◆ TASK DETAILS
Only one span of the listing below should come back. It runs from the line with "ATOM 3 C C ." through the line with "ATOM 46 N N", and each of its lines must be reproduced exactly.

◆ DATASET RECORDS
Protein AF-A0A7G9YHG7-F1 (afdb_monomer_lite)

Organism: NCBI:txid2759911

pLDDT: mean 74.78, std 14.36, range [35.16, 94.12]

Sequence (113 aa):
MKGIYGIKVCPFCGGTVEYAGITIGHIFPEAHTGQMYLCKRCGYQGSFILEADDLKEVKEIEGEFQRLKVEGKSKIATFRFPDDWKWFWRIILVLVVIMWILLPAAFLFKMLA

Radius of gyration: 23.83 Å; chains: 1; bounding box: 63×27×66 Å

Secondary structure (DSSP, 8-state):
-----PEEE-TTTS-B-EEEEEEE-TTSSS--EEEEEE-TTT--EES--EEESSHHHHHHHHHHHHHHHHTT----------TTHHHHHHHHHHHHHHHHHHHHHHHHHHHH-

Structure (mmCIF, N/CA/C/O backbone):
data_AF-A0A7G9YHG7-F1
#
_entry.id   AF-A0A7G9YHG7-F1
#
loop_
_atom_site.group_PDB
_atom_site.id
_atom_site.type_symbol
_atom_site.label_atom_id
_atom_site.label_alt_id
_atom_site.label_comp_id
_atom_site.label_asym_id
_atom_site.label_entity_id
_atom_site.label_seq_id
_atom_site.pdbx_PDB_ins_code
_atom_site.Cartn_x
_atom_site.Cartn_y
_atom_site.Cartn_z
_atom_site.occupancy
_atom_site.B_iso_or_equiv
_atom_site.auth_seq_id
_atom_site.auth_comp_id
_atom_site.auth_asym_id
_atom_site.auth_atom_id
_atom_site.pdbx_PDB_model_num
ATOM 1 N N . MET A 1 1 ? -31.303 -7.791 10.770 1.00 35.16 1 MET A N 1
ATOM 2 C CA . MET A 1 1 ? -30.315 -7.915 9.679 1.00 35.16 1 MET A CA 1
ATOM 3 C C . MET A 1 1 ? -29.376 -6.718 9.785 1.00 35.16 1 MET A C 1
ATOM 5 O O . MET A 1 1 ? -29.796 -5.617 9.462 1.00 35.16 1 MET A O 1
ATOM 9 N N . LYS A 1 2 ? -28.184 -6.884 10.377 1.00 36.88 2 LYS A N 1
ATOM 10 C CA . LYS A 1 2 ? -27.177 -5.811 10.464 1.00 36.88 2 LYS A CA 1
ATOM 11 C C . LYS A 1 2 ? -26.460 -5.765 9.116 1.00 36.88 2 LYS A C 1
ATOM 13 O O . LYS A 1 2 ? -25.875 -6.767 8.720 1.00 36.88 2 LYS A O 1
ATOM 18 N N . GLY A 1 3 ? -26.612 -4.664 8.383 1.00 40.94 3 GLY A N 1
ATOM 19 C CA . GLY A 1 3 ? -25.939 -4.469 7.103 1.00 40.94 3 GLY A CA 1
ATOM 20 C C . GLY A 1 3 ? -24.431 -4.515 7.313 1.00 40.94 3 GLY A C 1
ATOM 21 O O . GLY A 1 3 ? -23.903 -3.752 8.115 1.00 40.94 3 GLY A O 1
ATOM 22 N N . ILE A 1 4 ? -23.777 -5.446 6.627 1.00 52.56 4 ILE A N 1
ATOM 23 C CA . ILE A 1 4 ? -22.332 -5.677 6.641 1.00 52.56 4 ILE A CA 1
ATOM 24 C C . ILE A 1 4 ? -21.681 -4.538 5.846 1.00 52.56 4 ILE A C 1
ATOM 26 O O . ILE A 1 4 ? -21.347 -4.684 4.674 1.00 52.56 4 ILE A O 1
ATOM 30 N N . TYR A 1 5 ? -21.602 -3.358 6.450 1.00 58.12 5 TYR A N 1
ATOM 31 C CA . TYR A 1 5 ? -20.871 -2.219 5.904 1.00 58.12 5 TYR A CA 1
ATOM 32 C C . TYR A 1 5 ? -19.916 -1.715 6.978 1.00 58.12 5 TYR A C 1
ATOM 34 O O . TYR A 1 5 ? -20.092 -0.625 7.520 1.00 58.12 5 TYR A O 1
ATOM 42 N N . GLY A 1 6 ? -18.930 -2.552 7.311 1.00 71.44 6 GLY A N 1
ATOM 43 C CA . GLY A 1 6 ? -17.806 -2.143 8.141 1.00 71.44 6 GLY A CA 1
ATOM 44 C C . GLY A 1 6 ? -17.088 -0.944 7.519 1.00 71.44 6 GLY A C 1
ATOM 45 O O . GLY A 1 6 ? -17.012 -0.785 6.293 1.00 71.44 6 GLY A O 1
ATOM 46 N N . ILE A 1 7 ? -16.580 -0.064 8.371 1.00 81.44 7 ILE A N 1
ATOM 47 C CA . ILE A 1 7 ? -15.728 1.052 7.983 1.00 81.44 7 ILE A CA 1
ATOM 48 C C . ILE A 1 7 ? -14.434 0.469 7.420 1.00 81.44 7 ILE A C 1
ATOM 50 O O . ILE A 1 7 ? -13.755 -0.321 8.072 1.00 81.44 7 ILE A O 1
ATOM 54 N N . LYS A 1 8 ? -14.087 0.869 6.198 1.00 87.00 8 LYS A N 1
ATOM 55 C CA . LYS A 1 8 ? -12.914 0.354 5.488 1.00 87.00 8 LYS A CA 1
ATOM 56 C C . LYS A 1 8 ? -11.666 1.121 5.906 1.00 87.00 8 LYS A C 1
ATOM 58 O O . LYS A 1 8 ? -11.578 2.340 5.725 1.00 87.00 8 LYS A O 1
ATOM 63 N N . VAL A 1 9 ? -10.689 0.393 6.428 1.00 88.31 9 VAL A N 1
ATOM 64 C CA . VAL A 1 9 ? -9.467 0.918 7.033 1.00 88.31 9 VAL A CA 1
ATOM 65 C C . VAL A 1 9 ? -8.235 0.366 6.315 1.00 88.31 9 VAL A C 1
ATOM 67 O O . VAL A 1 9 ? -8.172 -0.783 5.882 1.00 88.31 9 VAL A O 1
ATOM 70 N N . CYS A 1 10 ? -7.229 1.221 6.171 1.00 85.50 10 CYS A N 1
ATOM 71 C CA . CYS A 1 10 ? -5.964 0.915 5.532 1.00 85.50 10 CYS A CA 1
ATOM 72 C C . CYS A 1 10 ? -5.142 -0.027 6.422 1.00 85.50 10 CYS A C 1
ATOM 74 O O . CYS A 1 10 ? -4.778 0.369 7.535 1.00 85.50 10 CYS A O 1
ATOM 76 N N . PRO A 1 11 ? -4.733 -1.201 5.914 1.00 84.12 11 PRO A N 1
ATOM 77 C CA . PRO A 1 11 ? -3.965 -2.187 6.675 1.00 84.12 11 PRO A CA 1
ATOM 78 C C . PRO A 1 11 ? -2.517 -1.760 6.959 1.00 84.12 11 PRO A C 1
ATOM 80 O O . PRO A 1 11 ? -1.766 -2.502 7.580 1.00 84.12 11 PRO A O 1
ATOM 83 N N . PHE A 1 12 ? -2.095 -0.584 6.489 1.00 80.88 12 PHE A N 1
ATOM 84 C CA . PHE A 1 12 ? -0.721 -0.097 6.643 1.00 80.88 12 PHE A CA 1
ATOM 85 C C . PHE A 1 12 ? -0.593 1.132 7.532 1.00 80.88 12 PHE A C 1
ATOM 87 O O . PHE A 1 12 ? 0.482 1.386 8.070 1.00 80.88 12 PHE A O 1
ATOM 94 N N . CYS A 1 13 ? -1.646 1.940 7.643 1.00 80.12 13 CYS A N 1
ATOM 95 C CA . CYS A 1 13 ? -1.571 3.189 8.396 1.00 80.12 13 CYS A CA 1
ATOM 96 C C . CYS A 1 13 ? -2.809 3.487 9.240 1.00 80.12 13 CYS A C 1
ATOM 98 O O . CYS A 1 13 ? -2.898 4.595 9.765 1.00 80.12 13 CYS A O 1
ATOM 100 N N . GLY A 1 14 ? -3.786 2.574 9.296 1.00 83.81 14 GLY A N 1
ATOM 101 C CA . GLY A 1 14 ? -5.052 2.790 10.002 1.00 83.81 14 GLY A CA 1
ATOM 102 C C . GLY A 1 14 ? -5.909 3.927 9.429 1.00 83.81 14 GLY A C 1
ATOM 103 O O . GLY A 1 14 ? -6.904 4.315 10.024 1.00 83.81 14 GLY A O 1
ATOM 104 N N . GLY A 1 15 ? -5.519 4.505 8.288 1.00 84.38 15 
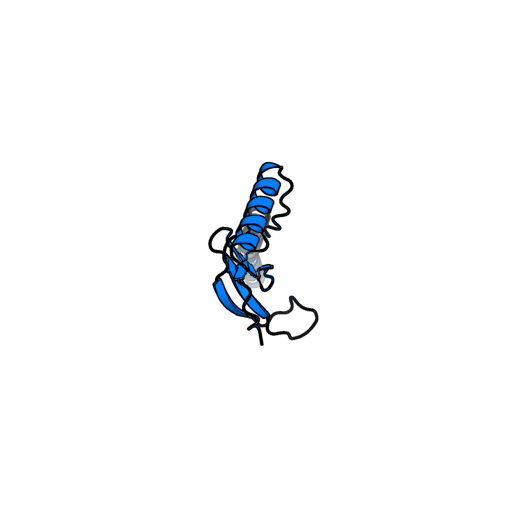GLY A N 1
ATOM 105 C CA . GLY A 1 15 ? -6.257 5.584 7.634 1.00 84.38 15 GLY A CA 1
ATOM 106 C C . GLY A 1 15 ? -7.463 5.070 6.857 1.00 84.38 15 GLY A C 1
ATOM 107 O O . GLY A 1 15 ? -7.567 3.883 6.579 1.00 84.38 15 GLY A O 1
ATOM 108 N N . THR A 1 16 ? -8.351 5.961 6.434 1.00 86.25 16 THR A N 1
ATOM 109 C CA . THR A 1 16 ? -9.455 5.590 5.543 1.00 86.25 16 THR A CA 1
ATOM 110 C C . THR A 1 16 ? -8.948 5.219 4.148 1.00 86.25 16 THR A C 1
ATOM 112 O O . THR A 1 16 ? -7.907 5.706 3.682 1.00 86.25 16 THR A O 1
ATOM 115 N N . VAL A 1 17 ? -9.688 4.334 3.482 1.00 87.06 17 VAL A N 1
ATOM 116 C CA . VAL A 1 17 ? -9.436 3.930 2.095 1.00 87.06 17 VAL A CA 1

◆ YOUR RESPONSE
ATOM 3 C C . MET A 1 1 ? -29.376 -6.718 9.785 1.00 35.16 1 MET A C 1
ATOM 5 O O . MET A 1 1 ? -29.796 -5.617 9.462 1.00 35.16 1 MET A O 1
ATOM 9 N N . LYS A 1 2 ? -28.184 -6.884 10.377 1.00 36.88 2 LYS A N 1
ATOM 10 C CA . LYS A 1 2 ? -27.177 -5.811 10.464 1.00 36.88 2 LYS A CA 1
ATOM 11 C C . LYS A 1 2 ? -26.460 -5.765 9.116 1.00 36.88 2 LYS A C 1
ATOM 13 O O . LYS A 1 2 ? -25.875 -6.767 8.720 1.00 36.88 2 LYS A O 1
ATOM 18 N N . GLY A 1 3 ? -26.612 -4.664 8.383 1.00 40.94 3 GLY A N 1
ATOM 19 C CA . GLY A 1 3 ? -25.939 -4.469 7.103 1.00 40.94 3 GLY A CA 1
ATOM 20 C C . GLY A 1 3 ? -24.431 -4.515 7.313 1.00 40.94 3 GLY A C 1
ATOM 21 O O . GLY A 1 3 ? -23.903 -3.752 8.115 1.00 40.94 3 GLY A O 1
ATOM 22 N N . ILE A 1 4 ? -23.777 -5.446 6.627 1.00 52.56 4 ILE A N 1
ATOM 23 C CA . ILE A 1 4 ? -22.332 -5.677 6.641 1.00 52.56 4 ILE A CA 1
ATOM 24 C C . ILE A 1 4 ? -21.681 -4.538 5.846 1.00 52.56 4 ILE A C 1
ATOM 26 O O . ILE A 1 4 ? -21.347 -4.684 4.674 1.00 52.56 4 ILE A O 1
ATOM 30 N N . TYR A 1 5 ? -21.602 -3.358 6.450 1.00 58.12 5 TYR A N 1
ATOM 31 C CA . TYR A 1 5 ? -20.871 -2.219 5.904 1.00 58.12 5 TYR A CA 1
ATOM 32 C C . TYR A 1 5 ? -19.916 -1.715 6.978 1.00 58.12 5 TYR A C 1
ATOM 34 O O . TYR A 1 5 ? -20.092 -0.625 7.520 1.00 58.12 5 TYR A O 1
ATOM 42 N N . GLY A 1 6 ? -18.930 -2.552 7.311 1.00 71.44 6 GLY A N 1
ATOM 43 C CA . GLY A 1 6 ? -17.806 -2.143 8.141 1.00 71.44 6 GLY A CA 1
ATOM 44 C C . GLY A 1 6 ? -17.088 -0.944 7.519 1.00 71.44 6 GLY A C 1
ATOM 45 O O . GLY A 1 6 ? -17.012 -0.785 6.293 1.00 71.44 6 GLY A O 1
ATOM 46 N N . ILE A 1 7 ? -16.580 -0.064 8.371 1.00 81.44 7 ILE A N 1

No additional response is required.